Selon cette enquête, « une nouvelle génération de la jeunesse dans ces pays aspire à bouleverser l’ordre islamique oppresseur et cherche à outrepasser les interdits imposés par les mœurs et traditions islamiques en matière sexuelle ». L’enquête révèle que « de jeunes garçons et de jeunes filles musulmans sont en phase d’accomplir une véritable révolution sexuelle dans les pays arabes ». Ceci est vrai pour le Maroc et pour l’Egypte notamment. A Rabat, les auteurs de l’étude ont recueilli des témoignages qui attestent que des jeunes gens se retrouvent toutes les nuits sur une plage de Rabat, derrière une forteresse, et vivent leur amour en toute quiétude. Un vendeur ambulant qui ramasse, tous les matins, les préservatifs usagés, prédit « l’enfer à ces déviationnistes »… La même scène se produit également au Caire, sur les bords du Nil, dans une rue rebaptisée « la rue de l’amour ».
Selon cette enquête, 56% des jeunes maghrébins ne respectent pas les interdictions imposées par l’islam, et regardent régulièrement des films pornographiques. L’exemple du Maroc est flagrant. Le pays est devenu une destination du tourisme sexuel depuis le Tsunami qui a frappé l’Asie du Sud-Est. Et les jeunes marocaines parviennent parfaitement à s’accommoder : elles vivent une sexualité débridée dans la discrétion, tout en respectant en apparence les préceptes de l’islam.
Le Liban n’est pas en reste. Dans les rue de Beyrouth pullulent les discothèques et autres boites de nuit où l’alcool coule en abondance et où les relations sexuelles sont légendes, à la faveur de la relative liberté qui distingue ce pays de son environnement régional.

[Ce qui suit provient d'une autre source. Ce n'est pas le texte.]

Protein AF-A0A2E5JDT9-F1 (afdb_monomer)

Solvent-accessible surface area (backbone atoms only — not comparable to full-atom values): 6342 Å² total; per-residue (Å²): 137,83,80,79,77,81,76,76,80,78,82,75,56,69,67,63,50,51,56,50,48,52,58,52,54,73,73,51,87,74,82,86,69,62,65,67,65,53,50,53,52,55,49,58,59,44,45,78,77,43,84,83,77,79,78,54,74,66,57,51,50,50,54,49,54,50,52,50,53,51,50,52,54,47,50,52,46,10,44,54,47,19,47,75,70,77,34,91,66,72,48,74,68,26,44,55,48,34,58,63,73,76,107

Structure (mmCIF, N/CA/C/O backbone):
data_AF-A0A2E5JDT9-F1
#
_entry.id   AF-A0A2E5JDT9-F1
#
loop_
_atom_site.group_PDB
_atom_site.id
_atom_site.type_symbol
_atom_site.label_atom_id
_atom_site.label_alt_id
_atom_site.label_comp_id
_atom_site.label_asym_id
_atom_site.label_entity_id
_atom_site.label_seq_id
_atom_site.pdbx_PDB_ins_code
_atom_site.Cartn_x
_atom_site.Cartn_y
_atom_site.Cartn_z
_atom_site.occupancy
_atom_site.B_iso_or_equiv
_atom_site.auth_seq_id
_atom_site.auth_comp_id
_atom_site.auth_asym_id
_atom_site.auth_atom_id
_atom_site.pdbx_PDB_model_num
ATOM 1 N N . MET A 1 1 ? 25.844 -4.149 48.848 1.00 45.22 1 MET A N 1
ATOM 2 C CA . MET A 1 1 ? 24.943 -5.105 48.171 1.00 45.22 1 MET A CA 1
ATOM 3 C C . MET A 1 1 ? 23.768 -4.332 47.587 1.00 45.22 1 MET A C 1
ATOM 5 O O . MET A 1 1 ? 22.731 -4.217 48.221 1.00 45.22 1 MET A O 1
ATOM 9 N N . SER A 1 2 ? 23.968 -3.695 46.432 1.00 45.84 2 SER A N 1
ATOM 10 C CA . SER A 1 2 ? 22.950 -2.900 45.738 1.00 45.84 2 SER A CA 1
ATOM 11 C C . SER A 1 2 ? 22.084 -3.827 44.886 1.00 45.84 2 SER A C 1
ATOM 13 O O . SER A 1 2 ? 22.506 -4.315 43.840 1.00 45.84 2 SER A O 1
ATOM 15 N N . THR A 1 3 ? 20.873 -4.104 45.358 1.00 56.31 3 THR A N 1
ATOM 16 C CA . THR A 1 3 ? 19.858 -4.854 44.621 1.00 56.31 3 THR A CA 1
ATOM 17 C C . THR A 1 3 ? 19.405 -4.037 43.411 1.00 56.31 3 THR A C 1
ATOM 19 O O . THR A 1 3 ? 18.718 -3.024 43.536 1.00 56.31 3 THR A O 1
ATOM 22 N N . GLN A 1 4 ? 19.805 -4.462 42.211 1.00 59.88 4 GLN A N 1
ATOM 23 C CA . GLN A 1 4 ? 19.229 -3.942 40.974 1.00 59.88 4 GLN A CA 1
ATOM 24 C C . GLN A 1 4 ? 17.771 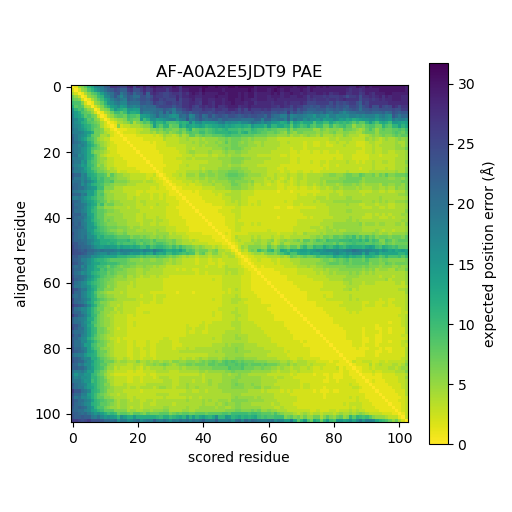-4.401 40.897 1.00 59.88 4 GLN A C 1
ATOM 26 O O . GLN A 1 4 ? 17.478 -5.569 40.646 1.00 59.88 4 GLN A O 1
ATOM 31 N N . VAL A 1 5 ? 16.847 -3.475 41.144 1.00 60.12 5 VAL A N 1
ATOM 32 C CA . VAL A 1 5 ? 15.420 -3.685 40.906 1.00 60.12 5 VAL A CA 1
ATOM 33 C C . VAL A 1 5 ? 15.232 -3.879 39.402 1.00 60.12 5 VAL A C 1
ATOM 35 O O . VAL A 1 5 ? 15.344 -2.931 38.626 1.00 60.12 5 VAL A O 1
ATOM 38 N N . ASN A 1 6 ? 14.968 -5.117 38.984 1.00 63.66 6 ASN A N 1
ATOM 39 C CA . ASN A 1 6 ? 14.619 -5.448 37.607 1.00 63.66 6 ASN A CA 1
ATOM 40 C C . ASN A 1 6 ? 13.256 -4.816 37.279 1.00 63.66 6 ASN A C 1
ATOM 42 O O . ASN A 1 6 ? 12.200 -5.370 37.586 1.00 63.66 6 ASN A O 1
ATOM 46 N N . GLN A 1 7 ? 13.273 -3.602 36.722 1.00 65.56 7 GLN A N 1
ATOM 47 C CA . GLN A 1 7 ? 12.059 -2.892 36.335 1.00 65.56 7 GLN A CA 1
ATOM 48 C C . GLN A 1 7 ? 11.418 -3.585 35.132 1.00 65.56 7 GLN A C 1
ATOM 50 O O . GLN A 1 7 ? 11.831 -3.420 33.982 1.00 65.56 7 GLN A O 1
ATOM 55 N N . GLN A 1 8 ? 10.366 -4.356 35.394 1.00 63.75 8 GLN A N 1
ATOM 56 C CA . GLN A 1 8 ? 9.624 -5.046 34.352 1.00 63.75 8 GLN A CA 1
ATOM 57 C C . GLN A 1 8 ? 8.928 -4.038 33.426 1.00 63.75 8 GLN A C 1
ATOM 59 O O . GLN A 1 8 ? 8.061 -3.260 33.830 1.00 63.75 8 GLN A O 1
ATOM 64 N N . LYS A 1 9 ? 9.328 -4.041 32.151 1.00 67.94 9 LYS A N 1
ATOM 65 C CA . LYS A 1 9 ? 8.868 -3.093 31.129 1.00 67.94 9 LYS A CA 1
ATOM 66 C C . LYS A 1 9 ? 7.351 -3.233 30.922 1.00 67.94 9 LYS A C 1
ATOM 68 O O . LYS A 1 9 ? 6.884 -4.211 30.339 1.00 67.94 9 LYS A O 1
ATOM 73 N N . ARG A 1 10 ? 6.565 -2.256 31.398 1.00 74.00 10 ARG A N 1
ATOM 74 C CA . ARG A 1 10 ? 5.096 -2.237 31.244 1.00 74.00 10 ARG A CA 1
ATOM 75 C C . ARG A 1 10 ? 4.706 -2.299 29.763 1.00 74.00 10 ARG A C 1
ATOM 77 O O . ARG A 1 10 ? 5.047 -1.406 28.982 1.00 74.00 10 ARG A O 1
ATOM 84 N N . LYS A 1 11 ? 3.958 -3.340 29.380 1.00 79.06 11 LYS A N 1
ATOM 85 C CA . LYS A 1 11 ? 3.403 -3.485 28.027 1.00 79.06 11 LYS A CA 1
ATOM 86 C C . LYS A 1 11 ? 2.309 -2.436 27.809 1.00 79.06 11 LYS A C 1
ATOM 88 O O . LYS A 1 11 ? 1.386 -2.305 28.608 1.00 79.06 11 LYS A O 1
ATOM 93 N N . ARG A 1 12 ? 2.431 -1.670 26.725 1.00 81.88 12 ARG A N 1
ATOM 94 C CA . ARG A 1 12 ? 1.417 -0.696 26.294 1.00 81.88 12 ARG A CA 1
ATOM 95 C C . ARG A 1 12 ? 0.241 -1.430 25.641 1.00 81.88 12 ARG A C 1
ATOM 97 O O . ARG A 1 12 ? 0.458 -2.451 24.991 1.00 81.88 12 ARG A O 1
ATOM 104 N N . LYS A 1 13 ? -0.979 -0.900 25.790 1.00 88.12 13 LYS A N 1
ATOM 105 C CA . LYS A 1 13 ? -2.184 -1.441 25.136 1.00 88.12 13 LYS A CA 1
ATOM 106 C C . LYS A 1 13 ? -2.011 -1.431 23.612 1.00 88.12 13 LYS A C 1
ATOM 108 O O . LYS A 1 13 ? -1.407 -0.503 23.070 1.00 88.12 13 LYS A O 1
ATOM 113 N N . ALA A 1 14 ? -2.563 -2.436 22.933 1.00 88.56 14 ALA A N 1
ATOM 114 C CA . ALA A 1 14 ? -2.451 -2.585 21.481 1.00 88.56 14 ALA A CA 1
ATOM 115 C C . ALA A 1 14 ? -2.966 -1.346 20.726 1.00 88.56 14 ALA A C 1
ATOM 117 O O . ALA A 1 14 ? -2.259 -0.825 19.868 1.00 88.56 14 ALA A O 1
ATOM 118 N N . SER A 1 15 ? -4.112 -0.790 21.136 1.00 88.94 15 SER A N 1
ATOM 119 C CA . SER A 1 15 ? -4.677 0.444 20.565 1.00 88.94 15 SER A CA 1
ATOM 120 C C . SER A 1 15 ? -3.727 1.642 20.675 1.00 88.94 15 SER A C 1
ATOM 122 O O . SER A 1 15 ? -3.529 2.387 19.720 1.00 88.94 15 SER A O 1
ATOM 124 N N . THR A 1 16 ? -3.050 1.798 21.815 1.00 93.19 16 THR A N 1
ATOM 125 C CA . THR A 1 16 ? -2.051 2.858 22.015 1.00 93.19 16 THR A CA 1
ATOM 126 C C . THR A 1 16 ? -0.821 2.674 21.124 1.00 93.19 16 THR A C 1
ATOM 128 O O . THR A 1 16 ? -0.196 3.658 20.727 1.00 93.19 16 THR A O 1
ATOM 131 N N . ASN A 1 17 ? -0.437 1.431 20.827 1.00 93.31 17 ASN A N 1
ATOM 132 C CA . ASN A 1 17 ? 0.670 1.158 19.913 1.00 93.31 17 ASN A CA 1
ATOM 133 C C . ASN A 1 17 ? 0.274 1.446 18.462 1.00 93.31 17 ASN A C 1
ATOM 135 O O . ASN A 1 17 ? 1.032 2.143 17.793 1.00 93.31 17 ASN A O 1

Cette enquête fait dire au Der Speigel que « des endroits secrets dans les pays arabes et musulmans attirent les amateurs de sexe et ceux qui tentent de fuir l’oppression ambiante. La répression des autorités a touché ses limites et ces pays assistent à une explosion de la prostitution. Les autorités religieuses semblent perdre leur emprise sur les ouailles, désormais plus attirés par les télévisions satellitaires et les sites internet que par les mosquées. Une récente enquête atteste que les Pakistanais sont les internautes qui recherchent le plus des sites pornographiques sur Google, suivis par les Egyptiens, les Iraniens et les Marocains. Le tabou du sexe en pays islamiques se fissure. La situation peut évoluer de façon dramatique vers une révolution sexuelle qui emporterait toutes les traditions conservatrices en vigueur dans ces pays ; soit vers une confrontation entre ultras-libéraux et ultras-conservateurs, ces dernier étant opposés à tout ce qui se réfère aux libertés occidentales. Cette confrontation a déjà commencé en Egypte où les détenteurs d’un préservatif dans sa poche est passible de lourdes sanctions à l’image du journaliste égyptien Ali Al-Joundi, arrêté alors qu’il circulait en voiture en compagnie de sa fiancée. La police a trouvé sur lui un préservatif et a soupçonné sa fiancée d’être une prostituée. Emprisonnés, ce n’est qu’après un appel du père de la jeune fille que les deux amoureux ont été libéré.